(Exercise details) Print, from the listing below, the lines starting at the line containing "ATOM 124 N N" and ending at the line containing "ATOM 136 O O", exactly as they stand, and print nothing else.

(Dataset content)
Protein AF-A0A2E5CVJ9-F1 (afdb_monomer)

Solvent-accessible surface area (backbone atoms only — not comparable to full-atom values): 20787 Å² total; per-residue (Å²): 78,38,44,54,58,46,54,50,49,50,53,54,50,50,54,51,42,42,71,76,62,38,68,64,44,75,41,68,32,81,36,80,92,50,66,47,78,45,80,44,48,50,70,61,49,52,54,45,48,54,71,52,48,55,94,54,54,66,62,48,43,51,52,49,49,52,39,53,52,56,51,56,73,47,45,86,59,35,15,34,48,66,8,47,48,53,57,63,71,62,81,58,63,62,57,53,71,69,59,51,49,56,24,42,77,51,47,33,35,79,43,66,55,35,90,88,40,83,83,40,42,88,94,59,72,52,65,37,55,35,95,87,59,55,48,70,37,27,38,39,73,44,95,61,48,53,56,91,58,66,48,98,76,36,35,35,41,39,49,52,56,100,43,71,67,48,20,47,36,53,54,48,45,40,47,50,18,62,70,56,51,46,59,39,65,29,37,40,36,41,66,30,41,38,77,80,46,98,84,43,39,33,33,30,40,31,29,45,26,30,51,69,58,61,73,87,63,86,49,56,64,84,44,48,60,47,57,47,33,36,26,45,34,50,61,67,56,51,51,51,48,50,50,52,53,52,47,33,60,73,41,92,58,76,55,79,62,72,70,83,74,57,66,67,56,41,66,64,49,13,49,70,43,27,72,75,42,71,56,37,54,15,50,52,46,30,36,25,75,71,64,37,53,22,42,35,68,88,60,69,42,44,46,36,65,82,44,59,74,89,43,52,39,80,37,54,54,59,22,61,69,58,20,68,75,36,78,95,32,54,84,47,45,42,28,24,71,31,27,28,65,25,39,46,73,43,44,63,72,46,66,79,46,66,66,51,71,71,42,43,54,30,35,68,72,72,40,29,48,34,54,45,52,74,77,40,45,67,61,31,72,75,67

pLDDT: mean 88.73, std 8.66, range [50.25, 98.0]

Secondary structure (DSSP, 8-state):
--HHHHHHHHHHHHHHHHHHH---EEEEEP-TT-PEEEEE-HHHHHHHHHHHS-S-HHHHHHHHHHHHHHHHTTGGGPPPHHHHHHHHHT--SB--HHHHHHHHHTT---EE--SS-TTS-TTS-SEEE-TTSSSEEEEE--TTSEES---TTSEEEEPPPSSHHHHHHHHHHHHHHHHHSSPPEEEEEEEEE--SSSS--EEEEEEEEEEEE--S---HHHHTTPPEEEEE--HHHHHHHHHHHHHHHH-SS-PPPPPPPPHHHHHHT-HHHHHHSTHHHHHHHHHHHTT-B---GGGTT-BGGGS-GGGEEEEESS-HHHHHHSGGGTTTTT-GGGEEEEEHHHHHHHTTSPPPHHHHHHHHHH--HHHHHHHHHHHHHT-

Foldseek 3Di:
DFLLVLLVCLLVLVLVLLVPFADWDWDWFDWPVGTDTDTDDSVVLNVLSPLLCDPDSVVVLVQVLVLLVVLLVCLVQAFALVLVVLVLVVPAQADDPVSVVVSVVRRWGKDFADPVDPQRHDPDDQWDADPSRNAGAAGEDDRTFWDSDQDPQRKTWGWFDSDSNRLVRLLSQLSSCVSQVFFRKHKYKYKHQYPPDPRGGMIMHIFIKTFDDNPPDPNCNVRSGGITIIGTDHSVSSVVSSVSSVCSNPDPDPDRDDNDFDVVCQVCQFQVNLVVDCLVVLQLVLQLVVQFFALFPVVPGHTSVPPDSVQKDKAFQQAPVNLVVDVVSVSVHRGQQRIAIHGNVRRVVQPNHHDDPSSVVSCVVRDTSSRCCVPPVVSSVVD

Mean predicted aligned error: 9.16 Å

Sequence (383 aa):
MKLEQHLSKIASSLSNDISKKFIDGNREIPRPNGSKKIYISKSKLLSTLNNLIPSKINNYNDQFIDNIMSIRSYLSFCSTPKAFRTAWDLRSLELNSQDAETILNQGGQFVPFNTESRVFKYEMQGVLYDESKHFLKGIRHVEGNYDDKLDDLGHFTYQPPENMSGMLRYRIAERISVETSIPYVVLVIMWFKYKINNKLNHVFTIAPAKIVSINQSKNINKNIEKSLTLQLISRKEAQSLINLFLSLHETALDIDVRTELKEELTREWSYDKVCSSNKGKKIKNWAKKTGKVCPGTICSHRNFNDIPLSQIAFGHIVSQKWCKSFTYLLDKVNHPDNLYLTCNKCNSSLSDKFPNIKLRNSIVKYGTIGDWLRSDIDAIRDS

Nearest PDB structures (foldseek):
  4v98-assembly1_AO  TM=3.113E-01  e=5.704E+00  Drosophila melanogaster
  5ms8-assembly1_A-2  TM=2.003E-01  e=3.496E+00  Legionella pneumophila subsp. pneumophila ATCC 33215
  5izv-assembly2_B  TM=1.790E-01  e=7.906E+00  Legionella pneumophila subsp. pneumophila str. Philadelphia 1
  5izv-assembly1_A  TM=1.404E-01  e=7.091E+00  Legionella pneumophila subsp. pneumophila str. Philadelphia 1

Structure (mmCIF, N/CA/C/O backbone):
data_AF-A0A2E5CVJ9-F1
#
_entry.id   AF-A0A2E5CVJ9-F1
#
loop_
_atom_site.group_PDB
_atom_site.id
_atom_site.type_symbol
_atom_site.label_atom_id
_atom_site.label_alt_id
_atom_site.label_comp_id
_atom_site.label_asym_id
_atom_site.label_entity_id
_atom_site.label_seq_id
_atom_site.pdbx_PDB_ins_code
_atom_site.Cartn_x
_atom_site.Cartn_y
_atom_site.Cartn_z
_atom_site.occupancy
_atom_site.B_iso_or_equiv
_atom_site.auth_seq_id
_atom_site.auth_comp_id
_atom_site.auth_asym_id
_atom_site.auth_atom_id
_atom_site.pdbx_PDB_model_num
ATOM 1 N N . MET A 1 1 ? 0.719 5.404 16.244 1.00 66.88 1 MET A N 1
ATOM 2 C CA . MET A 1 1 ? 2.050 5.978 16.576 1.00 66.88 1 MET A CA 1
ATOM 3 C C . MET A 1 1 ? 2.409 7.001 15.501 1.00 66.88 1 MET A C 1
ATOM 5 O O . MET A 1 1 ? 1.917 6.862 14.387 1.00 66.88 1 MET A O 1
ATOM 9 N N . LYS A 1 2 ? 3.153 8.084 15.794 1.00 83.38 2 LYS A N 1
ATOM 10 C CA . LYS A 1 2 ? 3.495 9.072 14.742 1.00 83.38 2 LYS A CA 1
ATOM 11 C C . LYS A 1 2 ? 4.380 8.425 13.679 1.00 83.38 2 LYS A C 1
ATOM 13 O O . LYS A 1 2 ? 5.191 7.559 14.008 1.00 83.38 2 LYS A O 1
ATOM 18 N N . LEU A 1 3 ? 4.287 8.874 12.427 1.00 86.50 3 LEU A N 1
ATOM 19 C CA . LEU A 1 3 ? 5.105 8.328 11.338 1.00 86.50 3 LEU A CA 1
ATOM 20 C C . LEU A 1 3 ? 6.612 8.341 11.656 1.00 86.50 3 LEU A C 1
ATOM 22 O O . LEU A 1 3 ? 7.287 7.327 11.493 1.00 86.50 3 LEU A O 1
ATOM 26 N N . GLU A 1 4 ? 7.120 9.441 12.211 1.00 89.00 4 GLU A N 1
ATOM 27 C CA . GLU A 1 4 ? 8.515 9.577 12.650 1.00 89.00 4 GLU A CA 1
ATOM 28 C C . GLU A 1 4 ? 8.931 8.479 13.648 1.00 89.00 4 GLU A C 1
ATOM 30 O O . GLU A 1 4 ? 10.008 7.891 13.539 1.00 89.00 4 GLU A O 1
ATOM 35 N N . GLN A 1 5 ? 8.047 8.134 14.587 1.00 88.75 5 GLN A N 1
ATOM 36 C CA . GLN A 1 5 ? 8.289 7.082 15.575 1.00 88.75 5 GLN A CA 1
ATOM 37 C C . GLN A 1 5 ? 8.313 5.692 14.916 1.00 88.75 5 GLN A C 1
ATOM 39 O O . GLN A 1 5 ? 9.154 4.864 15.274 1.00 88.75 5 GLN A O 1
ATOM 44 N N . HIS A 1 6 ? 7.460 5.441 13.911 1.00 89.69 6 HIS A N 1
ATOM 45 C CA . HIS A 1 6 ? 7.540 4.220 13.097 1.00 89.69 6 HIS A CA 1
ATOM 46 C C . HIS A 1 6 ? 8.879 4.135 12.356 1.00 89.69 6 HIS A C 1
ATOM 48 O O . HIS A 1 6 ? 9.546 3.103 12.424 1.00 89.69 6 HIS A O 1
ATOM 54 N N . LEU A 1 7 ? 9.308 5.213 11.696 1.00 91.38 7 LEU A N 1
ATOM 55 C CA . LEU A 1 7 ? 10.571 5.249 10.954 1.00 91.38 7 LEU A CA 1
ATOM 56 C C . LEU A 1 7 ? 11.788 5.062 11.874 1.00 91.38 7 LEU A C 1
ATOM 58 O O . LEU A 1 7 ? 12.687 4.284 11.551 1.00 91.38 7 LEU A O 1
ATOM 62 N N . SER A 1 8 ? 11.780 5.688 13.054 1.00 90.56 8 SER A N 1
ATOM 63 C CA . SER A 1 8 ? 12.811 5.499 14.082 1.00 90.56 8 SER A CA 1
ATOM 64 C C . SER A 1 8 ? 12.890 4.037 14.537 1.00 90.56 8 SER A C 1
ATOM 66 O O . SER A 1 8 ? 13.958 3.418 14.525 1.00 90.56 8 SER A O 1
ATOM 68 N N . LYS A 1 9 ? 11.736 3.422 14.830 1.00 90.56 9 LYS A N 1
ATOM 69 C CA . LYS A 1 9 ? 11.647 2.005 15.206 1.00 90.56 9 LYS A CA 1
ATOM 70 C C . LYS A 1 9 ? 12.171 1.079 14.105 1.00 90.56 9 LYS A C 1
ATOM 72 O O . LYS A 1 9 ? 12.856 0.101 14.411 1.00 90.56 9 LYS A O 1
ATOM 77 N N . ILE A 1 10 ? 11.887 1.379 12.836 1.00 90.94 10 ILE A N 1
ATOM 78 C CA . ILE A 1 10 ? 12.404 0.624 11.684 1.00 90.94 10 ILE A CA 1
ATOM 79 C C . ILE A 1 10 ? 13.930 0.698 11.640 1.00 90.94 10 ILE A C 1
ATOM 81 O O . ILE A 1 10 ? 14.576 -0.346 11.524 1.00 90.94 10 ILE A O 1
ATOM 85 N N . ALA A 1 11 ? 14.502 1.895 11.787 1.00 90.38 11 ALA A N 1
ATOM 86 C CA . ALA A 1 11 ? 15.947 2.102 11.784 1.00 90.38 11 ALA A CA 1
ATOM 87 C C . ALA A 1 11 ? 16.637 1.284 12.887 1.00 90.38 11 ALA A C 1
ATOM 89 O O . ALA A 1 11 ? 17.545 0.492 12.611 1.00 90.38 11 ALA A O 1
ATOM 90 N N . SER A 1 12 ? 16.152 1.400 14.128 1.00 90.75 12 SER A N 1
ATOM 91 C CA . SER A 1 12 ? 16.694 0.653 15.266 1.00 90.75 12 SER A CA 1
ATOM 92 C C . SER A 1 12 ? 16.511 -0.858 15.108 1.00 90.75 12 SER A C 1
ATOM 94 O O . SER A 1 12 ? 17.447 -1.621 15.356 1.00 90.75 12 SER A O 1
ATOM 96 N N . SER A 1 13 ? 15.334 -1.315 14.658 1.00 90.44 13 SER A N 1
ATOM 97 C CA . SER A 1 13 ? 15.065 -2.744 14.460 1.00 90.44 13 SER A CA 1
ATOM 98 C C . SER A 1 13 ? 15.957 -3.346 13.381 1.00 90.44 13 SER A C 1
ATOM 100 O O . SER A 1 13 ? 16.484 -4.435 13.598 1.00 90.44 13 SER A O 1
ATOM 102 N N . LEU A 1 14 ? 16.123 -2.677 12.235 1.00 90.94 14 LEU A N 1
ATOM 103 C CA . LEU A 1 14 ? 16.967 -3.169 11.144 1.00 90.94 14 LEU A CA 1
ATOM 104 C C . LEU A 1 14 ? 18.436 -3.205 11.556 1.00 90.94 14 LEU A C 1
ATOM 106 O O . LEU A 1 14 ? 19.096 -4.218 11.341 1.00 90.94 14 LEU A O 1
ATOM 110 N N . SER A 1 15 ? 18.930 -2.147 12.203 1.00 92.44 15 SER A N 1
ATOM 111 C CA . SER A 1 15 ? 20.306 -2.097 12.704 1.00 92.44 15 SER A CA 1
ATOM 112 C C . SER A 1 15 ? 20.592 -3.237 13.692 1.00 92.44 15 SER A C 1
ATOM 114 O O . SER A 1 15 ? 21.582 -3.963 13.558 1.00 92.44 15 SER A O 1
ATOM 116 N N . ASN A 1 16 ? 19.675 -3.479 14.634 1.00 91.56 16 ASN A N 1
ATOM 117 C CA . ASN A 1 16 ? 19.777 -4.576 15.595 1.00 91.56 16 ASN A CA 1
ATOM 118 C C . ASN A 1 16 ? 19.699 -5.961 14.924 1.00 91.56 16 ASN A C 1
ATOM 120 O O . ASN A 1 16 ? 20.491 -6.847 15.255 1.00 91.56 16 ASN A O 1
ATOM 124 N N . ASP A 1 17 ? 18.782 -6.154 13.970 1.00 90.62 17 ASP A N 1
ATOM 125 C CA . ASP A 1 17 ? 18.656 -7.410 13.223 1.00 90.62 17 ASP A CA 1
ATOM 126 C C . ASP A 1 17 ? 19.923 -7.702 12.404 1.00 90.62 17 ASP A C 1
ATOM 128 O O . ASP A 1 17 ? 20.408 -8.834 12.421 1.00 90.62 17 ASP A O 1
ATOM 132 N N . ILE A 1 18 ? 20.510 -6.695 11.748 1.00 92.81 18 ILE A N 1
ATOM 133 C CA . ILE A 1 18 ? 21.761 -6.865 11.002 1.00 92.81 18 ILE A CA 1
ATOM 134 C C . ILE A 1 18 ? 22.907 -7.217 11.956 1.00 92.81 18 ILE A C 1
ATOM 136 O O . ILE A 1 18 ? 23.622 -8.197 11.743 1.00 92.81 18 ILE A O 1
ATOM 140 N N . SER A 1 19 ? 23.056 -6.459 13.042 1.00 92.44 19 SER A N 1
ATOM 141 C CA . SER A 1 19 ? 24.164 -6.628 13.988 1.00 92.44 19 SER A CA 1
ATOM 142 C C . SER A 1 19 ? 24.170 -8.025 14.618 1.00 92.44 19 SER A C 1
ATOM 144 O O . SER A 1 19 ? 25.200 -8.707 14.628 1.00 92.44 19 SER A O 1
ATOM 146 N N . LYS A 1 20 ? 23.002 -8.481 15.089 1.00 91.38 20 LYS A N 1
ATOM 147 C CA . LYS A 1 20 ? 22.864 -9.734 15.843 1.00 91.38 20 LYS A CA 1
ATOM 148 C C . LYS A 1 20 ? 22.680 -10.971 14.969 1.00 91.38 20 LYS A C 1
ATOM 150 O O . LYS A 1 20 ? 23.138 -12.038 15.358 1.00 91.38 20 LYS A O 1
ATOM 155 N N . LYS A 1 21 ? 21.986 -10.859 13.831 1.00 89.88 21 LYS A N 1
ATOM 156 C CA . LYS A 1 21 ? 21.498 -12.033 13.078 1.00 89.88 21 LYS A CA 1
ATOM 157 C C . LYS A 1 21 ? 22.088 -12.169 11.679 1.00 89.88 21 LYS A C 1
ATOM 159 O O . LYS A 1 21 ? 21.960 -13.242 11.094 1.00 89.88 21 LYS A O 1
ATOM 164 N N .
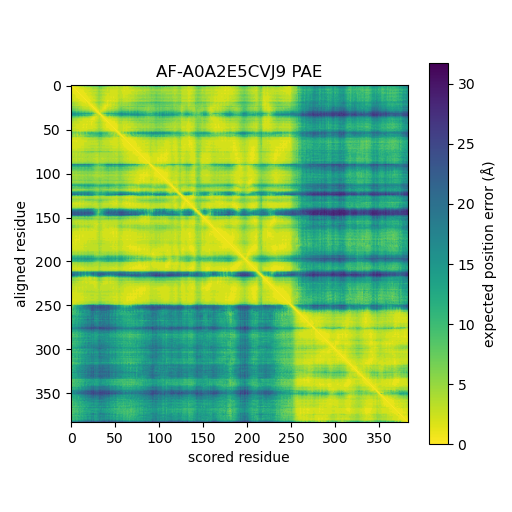 PHE A 1 22 ? 22.684 -11.116 11.115 1.00 93.19 22 PHE A N 1
ATOM 165 C CA . PHE A 1 22 ? 23.265 -11.208 9.778 1.00 93.19 22 PHE A CA 1
ATOM 166 C C . PHE A 1 22 ? 24.570 -12.000 9.806 1.00 93.19 22 PHE A C 1
ATOM 168 O O . PHE A 1 22 ? 25.380 -11.850 10.723 1.00 93.19 22 PHE A O 1
ATOM 175 N N . ILE A 1 23 ? 24.764 -12.836 8.793 1.00 94.00 23 ILE A N 1
ATOM 176 C CA . ILE A 1 23 ? 25.963 -13.642 8.599 1.00 94.00 23 ILE A CA 1
ATOM 177 C C . ILE A 1 23 ? 26.539 -13.265 7.242 1.00 94.00 23 ILE A C 1
ATOM 179 O O . ILE A 1 23 ? 25.831 -13.279 6.231 1.00 94.00 23 ILE A O 1
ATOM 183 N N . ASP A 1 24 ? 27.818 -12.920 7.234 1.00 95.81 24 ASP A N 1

(Output for this task)
ATOM 124 N N . ASP A 1 17 ? 18.782 -6.154 13.970 1.00 90.62 17 ASP A N 1
ATOM 125 C CA . ASP A 1 17 ? 18.656 -7.410 13.223 1.00 90.62 17 ASP A CA 1
ATOM 126 C C . ASP A 1 17 ? 19.923 -7.702 12.404 1.00 90.62 17 ASP A C 1
ATOM 128 O O . ASP A 1 17 ? 20.408 -8.834 12.421 1.00 90.62 17 ASP A O 1
ATOM 132 N N . ILE A 1 18 ? 20.510 -6.695 11.748 1.00 92.81 18 ILE A N 1
ATOM 133 C CA . ILE A 1 18 ? 21.761 -6.865 11.002 1.00 92.81 18 ILE A CA 1
ATOM 134 C C . ILE A 1 18 ? 22.907 -7.217 11.956 1.00 92.81 18 ILE A C 1
ATOM 136 O O . ILE A 1 18 ? 23.622 -8.197 11.743 1.00 92.81 18 ILE A O 1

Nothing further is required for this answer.